Александр целыми днями лежал на топчане, все глубже погружаясь в безучастность. Его мысли уносились далеко, притянутые единственным по-настоящему сильным магнитом. В Белой Церкви с крыш уже сползали подтаявшие шапки снега. Ярко-голубое небо прорезали белые дымки от печных труб. Внуки старухи Браницкой швырялись в саду снежками. Если бы Александр был там, он построил бы для них крепость.

Где сейчас Лиза? У матери? Или в Одессе? О последнем не хотелось думать. Пусть она стоит на крыльце, у деревянного резного столбика, поддерживающего козырек. Мирная картина разъедала душу, как щелочь. Больше всего на свете Раевский хотел вернуться туда. Там его место. Там его дом. Там по временам он счастлив. Александр закрывал глаза и представлял, что это его дети, его усадьба, а Лиза… его жена.

Все было возможно. Он сам отказался. Как поздно человек понимает, в чем истинное призвание.
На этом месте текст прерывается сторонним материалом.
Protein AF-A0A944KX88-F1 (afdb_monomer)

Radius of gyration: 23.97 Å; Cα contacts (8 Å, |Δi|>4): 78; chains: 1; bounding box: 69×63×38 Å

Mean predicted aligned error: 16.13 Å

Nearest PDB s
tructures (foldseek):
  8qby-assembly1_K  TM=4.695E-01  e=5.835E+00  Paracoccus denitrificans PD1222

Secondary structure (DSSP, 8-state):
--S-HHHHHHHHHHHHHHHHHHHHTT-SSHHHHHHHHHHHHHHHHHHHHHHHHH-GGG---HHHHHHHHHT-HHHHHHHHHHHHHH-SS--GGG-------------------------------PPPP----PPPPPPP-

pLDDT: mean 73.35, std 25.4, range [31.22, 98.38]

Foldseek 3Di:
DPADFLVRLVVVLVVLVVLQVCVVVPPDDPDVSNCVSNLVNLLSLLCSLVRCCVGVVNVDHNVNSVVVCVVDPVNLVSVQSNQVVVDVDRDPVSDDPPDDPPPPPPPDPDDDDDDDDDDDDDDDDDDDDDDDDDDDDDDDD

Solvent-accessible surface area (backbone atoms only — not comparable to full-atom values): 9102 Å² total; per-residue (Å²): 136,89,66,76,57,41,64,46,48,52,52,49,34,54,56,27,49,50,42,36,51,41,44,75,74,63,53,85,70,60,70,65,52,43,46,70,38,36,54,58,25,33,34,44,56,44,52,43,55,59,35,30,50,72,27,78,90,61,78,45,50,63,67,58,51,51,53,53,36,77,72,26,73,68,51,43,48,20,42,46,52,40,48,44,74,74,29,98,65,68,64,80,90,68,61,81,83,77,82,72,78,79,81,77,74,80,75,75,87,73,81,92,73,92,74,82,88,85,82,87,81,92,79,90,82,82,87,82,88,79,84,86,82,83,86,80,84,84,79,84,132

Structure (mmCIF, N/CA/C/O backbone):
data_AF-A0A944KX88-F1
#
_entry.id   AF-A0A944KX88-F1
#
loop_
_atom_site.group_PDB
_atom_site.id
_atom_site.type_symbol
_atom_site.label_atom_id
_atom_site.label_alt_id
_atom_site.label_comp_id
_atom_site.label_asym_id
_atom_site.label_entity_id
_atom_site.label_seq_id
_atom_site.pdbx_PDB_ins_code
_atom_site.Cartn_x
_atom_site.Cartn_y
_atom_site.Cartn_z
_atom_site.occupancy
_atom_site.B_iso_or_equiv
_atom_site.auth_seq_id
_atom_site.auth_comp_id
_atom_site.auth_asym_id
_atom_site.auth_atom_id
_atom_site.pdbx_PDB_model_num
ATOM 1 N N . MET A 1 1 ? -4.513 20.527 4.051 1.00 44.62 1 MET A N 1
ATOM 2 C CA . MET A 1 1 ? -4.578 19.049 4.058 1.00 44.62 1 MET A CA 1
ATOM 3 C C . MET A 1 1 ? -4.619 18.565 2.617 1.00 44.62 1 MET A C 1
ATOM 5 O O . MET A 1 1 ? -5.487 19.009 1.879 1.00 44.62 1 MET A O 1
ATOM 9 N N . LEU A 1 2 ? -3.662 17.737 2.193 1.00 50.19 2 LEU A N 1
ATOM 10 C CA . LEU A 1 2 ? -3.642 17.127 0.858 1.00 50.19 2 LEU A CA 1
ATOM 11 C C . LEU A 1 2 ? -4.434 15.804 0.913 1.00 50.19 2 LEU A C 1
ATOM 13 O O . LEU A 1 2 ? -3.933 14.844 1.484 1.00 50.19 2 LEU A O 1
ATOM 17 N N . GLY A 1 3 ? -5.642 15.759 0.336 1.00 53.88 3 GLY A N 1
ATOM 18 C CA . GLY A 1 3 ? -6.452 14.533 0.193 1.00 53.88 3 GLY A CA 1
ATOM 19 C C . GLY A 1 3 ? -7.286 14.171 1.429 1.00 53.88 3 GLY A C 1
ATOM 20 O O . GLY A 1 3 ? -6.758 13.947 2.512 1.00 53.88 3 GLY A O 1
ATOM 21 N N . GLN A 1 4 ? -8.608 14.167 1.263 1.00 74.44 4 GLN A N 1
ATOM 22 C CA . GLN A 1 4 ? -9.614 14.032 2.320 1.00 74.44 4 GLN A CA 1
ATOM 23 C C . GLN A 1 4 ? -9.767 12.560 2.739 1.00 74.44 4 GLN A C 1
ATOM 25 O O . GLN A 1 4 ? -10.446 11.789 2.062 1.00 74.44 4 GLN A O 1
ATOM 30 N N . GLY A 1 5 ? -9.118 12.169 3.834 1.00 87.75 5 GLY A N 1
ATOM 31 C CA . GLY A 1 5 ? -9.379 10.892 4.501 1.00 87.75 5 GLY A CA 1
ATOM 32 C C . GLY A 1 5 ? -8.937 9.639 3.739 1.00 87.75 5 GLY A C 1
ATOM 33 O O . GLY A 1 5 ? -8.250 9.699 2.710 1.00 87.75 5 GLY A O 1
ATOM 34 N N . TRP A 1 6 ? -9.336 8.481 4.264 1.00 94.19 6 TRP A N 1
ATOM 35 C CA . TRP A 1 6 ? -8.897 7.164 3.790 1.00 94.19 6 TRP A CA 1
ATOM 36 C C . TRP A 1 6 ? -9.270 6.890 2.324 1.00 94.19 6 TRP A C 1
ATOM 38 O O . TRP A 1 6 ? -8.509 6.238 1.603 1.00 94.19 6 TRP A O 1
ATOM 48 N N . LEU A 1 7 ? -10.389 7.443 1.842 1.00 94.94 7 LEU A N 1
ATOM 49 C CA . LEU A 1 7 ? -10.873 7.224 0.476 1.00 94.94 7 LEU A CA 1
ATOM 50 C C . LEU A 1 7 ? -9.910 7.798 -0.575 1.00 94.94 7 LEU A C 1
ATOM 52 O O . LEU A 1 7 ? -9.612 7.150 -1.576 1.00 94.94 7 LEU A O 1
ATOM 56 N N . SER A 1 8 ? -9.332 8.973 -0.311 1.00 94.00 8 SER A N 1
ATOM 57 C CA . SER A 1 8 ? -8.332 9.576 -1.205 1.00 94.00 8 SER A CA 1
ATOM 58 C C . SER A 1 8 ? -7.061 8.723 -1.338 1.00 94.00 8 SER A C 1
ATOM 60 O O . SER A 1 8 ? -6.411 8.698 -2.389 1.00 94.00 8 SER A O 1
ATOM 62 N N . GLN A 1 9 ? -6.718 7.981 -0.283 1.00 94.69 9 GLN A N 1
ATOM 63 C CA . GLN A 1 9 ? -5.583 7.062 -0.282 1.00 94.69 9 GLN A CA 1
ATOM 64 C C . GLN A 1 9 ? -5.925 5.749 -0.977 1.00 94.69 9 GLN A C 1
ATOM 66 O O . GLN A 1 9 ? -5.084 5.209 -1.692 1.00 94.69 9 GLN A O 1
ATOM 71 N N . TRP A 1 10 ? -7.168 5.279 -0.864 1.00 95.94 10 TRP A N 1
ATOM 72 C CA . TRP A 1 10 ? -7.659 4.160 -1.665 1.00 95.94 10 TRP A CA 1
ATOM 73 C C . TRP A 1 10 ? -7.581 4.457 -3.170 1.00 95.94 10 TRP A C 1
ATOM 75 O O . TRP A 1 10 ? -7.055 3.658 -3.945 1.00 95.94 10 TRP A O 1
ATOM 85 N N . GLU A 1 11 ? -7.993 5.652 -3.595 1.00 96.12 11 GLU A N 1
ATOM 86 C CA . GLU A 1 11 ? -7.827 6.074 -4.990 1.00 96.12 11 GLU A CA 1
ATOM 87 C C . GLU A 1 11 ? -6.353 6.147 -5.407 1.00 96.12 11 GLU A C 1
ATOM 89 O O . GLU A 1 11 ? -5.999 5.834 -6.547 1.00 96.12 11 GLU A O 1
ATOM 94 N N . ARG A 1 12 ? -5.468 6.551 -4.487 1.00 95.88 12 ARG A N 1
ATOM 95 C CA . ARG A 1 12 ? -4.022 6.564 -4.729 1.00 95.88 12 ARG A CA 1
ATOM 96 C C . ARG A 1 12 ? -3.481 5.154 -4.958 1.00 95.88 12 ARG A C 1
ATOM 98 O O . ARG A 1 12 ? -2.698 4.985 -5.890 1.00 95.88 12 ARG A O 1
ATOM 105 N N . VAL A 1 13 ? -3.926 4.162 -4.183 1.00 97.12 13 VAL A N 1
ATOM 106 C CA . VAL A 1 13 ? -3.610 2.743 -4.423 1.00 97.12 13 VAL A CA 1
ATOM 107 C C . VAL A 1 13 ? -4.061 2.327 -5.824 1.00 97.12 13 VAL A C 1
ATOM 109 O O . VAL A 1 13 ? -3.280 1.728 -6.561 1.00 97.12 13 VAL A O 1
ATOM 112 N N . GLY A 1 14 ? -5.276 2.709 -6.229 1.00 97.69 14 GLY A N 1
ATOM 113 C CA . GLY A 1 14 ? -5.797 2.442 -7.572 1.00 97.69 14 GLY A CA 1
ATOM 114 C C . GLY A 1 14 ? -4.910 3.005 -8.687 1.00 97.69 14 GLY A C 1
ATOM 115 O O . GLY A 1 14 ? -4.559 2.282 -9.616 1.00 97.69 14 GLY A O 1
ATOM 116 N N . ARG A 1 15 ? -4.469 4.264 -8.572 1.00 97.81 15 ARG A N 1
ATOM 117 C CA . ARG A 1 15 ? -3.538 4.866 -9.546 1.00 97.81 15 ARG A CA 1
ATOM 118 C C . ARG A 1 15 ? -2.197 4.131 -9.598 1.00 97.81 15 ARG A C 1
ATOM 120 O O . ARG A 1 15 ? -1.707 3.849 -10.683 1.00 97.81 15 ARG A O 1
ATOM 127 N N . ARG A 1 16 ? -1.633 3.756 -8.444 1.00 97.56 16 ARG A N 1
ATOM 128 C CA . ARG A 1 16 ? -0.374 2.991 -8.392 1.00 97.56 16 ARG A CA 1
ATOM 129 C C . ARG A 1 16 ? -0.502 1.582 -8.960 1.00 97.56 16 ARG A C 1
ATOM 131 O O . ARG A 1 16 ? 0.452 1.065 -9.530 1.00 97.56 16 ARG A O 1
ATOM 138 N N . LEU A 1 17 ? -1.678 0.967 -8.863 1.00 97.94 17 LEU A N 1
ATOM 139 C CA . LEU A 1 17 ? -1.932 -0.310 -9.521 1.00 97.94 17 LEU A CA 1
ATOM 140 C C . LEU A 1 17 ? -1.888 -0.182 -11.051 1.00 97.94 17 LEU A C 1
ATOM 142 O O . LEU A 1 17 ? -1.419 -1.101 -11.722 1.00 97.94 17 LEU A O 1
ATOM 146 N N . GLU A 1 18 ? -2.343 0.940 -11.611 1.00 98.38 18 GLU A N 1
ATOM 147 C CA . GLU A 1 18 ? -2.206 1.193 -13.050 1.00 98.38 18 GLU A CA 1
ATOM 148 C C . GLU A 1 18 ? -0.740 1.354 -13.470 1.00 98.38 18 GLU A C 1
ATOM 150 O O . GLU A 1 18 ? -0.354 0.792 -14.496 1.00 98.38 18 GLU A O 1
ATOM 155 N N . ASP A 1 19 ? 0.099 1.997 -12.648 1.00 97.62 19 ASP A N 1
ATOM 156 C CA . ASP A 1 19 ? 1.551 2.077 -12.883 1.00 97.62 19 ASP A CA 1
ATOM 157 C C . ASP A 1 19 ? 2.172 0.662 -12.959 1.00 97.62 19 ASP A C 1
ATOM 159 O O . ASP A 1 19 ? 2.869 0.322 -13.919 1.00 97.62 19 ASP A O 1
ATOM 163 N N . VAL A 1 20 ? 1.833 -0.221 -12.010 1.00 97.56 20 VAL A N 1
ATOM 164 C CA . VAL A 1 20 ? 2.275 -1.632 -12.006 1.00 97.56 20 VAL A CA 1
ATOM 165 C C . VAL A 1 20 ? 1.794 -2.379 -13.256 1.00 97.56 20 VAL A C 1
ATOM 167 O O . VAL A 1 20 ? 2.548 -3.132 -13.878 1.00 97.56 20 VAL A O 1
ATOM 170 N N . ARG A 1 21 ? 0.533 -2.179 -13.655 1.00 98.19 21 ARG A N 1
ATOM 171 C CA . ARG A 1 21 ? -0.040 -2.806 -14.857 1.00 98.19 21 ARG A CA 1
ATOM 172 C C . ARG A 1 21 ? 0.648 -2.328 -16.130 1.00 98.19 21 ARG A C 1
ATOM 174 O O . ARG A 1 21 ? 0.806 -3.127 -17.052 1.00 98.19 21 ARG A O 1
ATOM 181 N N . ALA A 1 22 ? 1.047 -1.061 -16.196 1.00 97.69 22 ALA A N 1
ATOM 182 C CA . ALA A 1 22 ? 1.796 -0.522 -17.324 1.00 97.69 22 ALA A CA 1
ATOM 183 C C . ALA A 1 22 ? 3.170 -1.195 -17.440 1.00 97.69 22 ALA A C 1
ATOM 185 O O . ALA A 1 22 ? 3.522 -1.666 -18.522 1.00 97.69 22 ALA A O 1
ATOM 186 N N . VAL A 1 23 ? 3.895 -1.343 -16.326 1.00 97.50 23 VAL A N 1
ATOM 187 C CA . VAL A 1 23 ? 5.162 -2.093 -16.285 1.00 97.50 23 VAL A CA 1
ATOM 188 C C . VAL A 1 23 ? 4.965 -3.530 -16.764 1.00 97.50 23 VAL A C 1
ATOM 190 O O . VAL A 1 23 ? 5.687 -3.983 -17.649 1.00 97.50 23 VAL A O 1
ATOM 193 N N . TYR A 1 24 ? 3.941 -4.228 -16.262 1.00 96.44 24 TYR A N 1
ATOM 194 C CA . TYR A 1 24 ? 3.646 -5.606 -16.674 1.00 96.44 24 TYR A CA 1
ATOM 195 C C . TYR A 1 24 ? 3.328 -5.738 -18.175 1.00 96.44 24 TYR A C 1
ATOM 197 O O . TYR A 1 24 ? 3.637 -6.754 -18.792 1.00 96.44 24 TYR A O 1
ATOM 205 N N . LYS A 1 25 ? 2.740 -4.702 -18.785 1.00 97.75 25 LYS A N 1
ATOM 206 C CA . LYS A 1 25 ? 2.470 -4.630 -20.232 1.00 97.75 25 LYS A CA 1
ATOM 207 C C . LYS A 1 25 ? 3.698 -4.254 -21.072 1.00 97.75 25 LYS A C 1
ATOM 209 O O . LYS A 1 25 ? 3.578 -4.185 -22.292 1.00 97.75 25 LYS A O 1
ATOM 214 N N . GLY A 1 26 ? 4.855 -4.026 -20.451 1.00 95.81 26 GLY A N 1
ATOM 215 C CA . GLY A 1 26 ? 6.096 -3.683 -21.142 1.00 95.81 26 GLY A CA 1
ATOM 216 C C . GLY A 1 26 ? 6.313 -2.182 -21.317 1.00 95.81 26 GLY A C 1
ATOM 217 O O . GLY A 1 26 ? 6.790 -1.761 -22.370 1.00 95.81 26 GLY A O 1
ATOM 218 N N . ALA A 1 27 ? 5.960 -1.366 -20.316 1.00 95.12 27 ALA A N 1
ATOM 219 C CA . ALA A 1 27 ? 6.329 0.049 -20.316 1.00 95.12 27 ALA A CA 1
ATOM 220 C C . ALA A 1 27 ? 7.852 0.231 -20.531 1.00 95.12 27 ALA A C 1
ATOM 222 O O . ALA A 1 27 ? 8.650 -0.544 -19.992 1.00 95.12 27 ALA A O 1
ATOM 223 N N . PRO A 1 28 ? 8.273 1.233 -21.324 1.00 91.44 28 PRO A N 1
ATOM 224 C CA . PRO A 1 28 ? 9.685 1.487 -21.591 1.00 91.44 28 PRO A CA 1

Раевский не бунтарь, не якобинец, не карбонарий. Наигрался. Что ей стоило подождать? Она ждала одиннадцать лет. А потом… вышла замуж за Воронцова. И уверена, что любит. Долго ли продлится заблуждение?

Как, скажите на милость, он очутился в этой яме? Нужнике? Смрадном стойле? Дверь захлопнулась. Замок заскрипел. Узник наедине с собой. Какая встреча!

– Сторож! – возопил Александр. – Часовой! Унтер-офицер!

Глухое молчание.

– Позовите ко мне плац-майора! Немедленно!

Все охранники на один покрой. Их лиц Раевский запомнить не мог и не старался. По прошествии часа принесли еду. Оловянную миску со щами, другую с гречневой кашей и тарелку с четырьмя кусками высохшей телятины.

– Это обед?

Молчание.

– Ты, брат, хоть мычи иногда.

Капуста мороженая. Жир подгорелый. Мясо на воде. Горчайшее сливочное масло в гречке. В первый раз ничего из этого Раевский проглотить не смог, и сторож, к немалому своему удовольствию, уволок арестантский паек.

После обеда явился краснощекий лысый толстяк плац-майор Подушкин. Он подслеповато мигал и явно не знал, как ему держаться с полковником, который, шутка ли, уже в крепости, но еще не разжалован и очень даже может быть отпущен.

– Прикажите принести мой чемодан, трубки и табак, – распорядился Александр.

Подушкин замотал головой, отчего стал похож на упрямого низкорослого ослика.

– Здесь этого не положено.

– Боитесь, каземат загорится? – съязвил Раевский, оглядывая каменные сырые стены.

Юмора Подушкин не понимал и надулся.

– Табаку нельзя, говорю.

– А булку?

– Что-с?

– Я солдатского черного хлеба есть не могу.

– Пирожки положены к чаю.

– У меня с собой был чемодан с бельем, платьем и деньги тысяча пятьсот рублей. Извольте доставить.

– Вот уж не знаю, где они затерялись.

– Хоть белье отдайте!

– Да нет у меня вашего белья! – С этими словами майор ринулся вон из камеры придирчивого арестанта. Александр хотел присесть на кровать, но тут же вскочил. Усталость еще не переборола в нем отвращения, и он не представлял, как коснется этого грязного ложа.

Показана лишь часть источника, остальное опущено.